*What the exercise asks*: Once the line holding "ATOM 103 C CA" is found in the listing below, write it out and each later line exactly, up to and including the one holding "ATOM 114 C CA".

*Material supplied*:

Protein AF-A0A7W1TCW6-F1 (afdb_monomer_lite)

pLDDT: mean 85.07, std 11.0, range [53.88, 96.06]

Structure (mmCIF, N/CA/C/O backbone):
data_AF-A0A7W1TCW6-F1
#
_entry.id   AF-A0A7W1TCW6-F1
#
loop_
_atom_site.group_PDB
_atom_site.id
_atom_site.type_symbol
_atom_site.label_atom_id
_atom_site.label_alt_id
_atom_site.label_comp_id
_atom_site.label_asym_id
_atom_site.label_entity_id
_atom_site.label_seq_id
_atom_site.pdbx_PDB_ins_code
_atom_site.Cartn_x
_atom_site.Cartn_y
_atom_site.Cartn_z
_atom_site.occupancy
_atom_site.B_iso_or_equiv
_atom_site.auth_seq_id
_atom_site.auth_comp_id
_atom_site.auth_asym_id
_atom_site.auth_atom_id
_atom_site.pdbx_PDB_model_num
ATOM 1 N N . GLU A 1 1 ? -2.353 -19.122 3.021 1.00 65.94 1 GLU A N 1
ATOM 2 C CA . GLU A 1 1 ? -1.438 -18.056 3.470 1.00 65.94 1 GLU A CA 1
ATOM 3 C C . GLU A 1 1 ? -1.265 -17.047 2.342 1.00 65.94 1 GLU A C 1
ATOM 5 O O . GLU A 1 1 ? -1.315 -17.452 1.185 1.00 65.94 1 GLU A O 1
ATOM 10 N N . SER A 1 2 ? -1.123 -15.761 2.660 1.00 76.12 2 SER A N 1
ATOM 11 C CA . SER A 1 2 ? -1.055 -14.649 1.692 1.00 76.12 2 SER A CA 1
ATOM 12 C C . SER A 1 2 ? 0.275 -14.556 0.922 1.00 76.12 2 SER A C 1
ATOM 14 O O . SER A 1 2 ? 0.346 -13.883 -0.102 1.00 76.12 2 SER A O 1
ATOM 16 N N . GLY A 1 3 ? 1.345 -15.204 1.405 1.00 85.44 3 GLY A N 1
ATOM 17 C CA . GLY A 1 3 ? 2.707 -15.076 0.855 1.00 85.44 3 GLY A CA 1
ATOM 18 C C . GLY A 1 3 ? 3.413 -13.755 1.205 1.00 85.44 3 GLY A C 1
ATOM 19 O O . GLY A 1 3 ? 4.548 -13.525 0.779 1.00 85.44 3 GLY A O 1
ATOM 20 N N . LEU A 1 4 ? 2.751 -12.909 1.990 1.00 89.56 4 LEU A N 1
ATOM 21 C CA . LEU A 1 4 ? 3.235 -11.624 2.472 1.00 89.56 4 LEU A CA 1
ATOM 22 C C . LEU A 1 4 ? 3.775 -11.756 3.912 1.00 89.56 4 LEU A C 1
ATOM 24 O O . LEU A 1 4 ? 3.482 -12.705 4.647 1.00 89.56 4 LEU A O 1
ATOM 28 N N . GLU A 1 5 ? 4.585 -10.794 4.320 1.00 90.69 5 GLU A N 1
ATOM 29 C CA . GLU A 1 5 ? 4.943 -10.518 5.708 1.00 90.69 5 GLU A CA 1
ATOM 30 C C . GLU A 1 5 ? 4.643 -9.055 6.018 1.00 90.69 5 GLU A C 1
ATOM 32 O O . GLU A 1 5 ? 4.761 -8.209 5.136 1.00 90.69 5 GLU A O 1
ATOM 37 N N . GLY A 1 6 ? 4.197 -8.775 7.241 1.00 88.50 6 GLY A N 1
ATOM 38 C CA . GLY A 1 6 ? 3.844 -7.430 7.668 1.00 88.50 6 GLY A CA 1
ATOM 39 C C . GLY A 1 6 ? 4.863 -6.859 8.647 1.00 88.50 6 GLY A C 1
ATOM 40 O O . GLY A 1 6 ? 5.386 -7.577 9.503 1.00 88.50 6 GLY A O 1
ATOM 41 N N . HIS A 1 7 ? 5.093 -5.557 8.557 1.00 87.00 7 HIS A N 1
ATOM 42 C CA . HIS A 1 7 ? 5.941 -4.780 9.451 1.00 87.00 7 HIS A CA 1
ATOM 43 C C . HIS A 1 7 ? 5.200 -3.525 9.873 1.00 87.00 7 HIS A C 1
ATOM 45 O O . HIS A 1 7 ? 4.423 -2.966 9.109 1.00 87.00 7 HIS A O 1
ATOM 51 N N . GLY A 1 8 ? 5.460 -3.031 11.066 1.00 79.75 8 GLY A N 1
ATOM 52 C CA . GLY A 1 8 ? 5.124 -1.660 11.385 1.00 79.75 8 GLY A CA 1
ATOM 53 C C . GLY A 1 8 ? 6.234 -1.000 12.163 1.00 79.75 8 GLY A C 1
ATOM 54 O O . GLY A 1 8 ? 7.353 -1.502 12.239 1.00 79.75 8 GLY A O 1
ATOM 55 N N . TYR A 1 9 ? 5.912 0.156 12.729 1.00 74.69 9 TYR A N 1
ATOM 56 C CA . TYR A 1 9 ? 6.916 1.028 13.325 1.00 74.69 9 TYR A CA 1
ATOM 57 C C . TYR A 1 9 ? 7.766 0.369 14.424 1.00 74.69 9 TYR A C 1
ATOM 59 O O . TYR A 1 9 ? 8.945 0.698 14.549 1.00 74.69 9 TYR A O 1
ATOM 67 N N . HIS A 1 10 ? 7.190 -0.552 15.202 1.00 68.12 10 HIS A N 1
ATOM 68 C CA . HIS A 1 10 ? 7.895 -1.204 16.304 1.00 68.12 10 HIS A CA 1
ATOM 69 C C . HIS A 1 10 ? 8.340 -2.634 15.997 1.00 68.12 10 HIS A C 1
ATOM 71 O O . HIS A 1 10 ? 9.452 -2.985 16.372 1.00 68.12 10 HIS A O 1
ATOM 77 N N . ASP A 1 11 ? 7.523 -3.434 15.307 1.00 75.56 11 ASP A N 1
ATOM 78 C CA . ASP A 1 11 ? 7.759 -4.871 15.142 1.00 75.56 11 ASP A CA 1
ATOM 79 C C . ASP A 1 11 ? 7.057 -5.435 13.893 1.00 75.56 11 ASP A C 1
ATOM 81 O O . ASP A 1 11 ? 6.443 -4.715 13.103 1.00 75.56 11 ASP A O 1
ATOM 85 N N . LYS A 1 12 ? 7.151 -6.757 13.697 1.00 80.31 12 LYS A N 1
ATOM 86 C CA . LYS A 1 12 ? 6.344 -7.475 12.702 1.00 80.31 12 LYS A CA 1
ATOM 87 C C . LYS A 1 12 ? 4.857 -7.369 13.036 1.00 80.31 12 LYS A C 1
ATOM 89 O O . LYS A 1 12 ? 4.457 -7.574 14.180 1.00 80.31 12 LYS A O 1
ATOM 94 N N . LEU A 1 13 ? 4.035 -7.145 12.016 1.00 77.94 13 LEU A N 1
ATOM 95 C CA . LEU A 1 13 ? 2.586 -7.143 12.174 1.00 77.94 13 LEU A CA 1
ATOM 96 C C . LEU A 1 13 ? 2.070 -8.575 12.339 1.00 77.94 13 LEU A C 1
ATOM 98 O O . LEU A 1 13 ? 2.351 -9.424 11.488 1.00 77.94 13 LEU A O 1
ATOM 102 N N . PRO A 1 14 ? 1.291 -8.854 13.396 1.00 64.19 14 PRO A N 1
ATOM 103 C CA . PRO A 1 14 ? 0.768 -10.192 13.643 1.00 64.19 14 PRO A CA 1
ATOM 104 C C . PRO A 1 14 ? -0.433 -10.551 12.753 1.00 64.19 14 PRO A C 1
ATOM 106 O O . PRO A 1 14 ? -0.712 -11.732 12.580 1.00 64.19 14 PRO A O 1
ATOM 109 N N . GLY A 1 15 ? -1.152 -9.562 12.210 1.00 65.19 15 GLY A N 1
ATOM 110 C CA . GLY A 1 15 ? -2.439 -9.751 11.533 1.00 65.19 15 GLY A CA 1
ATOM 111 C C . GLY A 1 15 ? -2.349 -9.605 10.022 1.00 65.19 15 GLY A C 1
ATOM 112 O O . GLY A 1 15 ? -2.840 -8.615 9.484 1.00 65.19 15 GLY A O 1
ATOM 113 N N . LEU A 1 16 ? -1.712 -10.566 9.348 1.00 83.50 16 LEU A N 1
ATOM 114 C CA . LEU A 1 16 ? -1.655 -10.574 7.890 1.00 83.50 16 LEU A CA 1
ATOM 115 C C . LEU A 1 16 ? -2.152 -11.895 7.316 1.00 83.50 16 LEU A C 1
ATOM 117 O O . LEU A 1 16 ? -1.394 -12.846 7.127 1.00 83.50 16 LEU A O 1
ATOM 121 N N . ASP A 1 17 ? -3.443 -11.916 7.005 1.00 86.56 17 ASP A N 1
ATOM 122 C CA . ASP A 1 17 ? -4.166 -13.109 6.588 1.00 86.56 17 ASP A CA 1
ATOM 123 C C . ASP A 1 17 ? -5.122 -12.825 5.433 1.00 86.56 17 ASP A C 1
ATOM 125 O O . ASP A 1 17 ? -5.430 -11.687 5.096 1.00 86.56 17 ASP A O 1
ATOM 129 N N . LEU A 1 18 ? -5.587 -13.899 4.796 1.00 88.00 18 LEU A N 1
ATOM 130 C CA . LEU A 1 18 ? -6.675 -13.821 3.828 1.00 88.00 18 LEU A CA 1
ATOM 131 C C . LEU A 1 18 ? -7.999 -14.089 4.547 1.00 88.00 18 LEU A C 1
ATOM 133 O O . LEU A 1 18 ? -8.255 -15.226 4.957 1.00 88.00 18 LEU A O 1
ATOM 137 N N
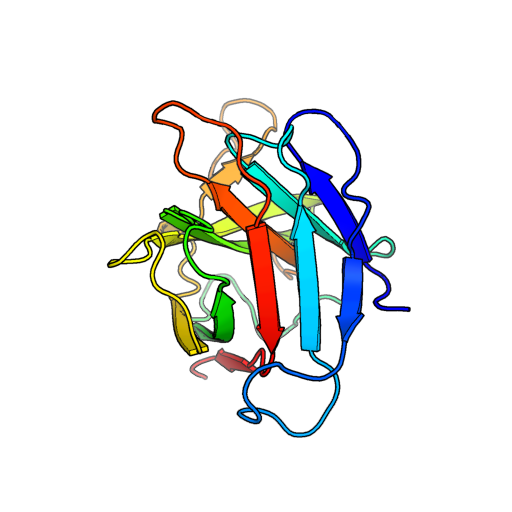 . VAL A 1 19 ? -8.836 -13.062 4.666 1.00 89.94 19 VAL A N 1
ATOM 138 C CA . VAL A 1 19 ? -10.115 -13.085 5.393 1.00 89.94 19 VAL A CA 1
ATOM 139 C C . VAL A 1 19 ? -11.299 -12.974 4.442 1.00 89.94 19 VAL A C 1
ATOM 141 O O . VAL A 1 19 ? -11.148 -12.587 3.288 1.00 89.94 19 VAL A O 1
ATOM 144 N N . VAL A 1 20 ? -12.501 -13.311 4.911 1.00 89.06 20 VAL A N 1
ATOM 145 C CA . VAL A 1 20 ? -13.727 -12.988 4.167 1.00 89.06 20 VAL A CA 1
ATOM 146 C C . VAL A 1 20 ? -13.920 -11.475 4.198 1.00 89.06 20 VAL A C 1
ATOM 148 O O . VAL A 1 20 ? -13.853 -10.874 5.270 1.00 89.06 20 VAL A O 1
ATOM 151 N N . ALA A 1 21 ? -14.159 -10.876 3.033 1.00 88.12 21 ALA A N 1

*Completed task*:
ATOM 103 C CA . PRO A 1 14 ? 0.768 -10.192 13.643 1.00 64.19 14 PRO A CA 1
ATOM 104 C C . PRO A 1 14 ? -0.433 -10.551 12.753 1.00 64.19 14 PRO A C 1
ATOM 106 O O . PRO A 1 14 ? -0.712 -11.732 12.580 1.00 64.19 14 PRO A O 1
ATOM 109 N N . GLY A 1 15 ? -1.152 -9.562 12.210 1.00 65.19 15 GLY A N 1
ATOM 110 C CA . GLY A 1 15 ? -2.439 -9.751 11.533 1.00 65.19 15 GLY A CA 1
ATOM 111 C C . GLY A 1 15 ? -2.349 -9.605 10.022 1.00 65.19 15 GLY A C 1
ATOM 112 O O . GLY A 1 15 ? -2.840 -8.615 9.484 1.00 65.19 15 GLY A O 1
ATOM 113 N N . LEU A 1 16 ? -1.712 -10.566 9.348 1.00 83.50 16 LEU A N 1
ATOM 114 C CA . LEU A 1 16 ? -1.655 -10.574 7.890 1.00 83.50 16 LEU A CA 1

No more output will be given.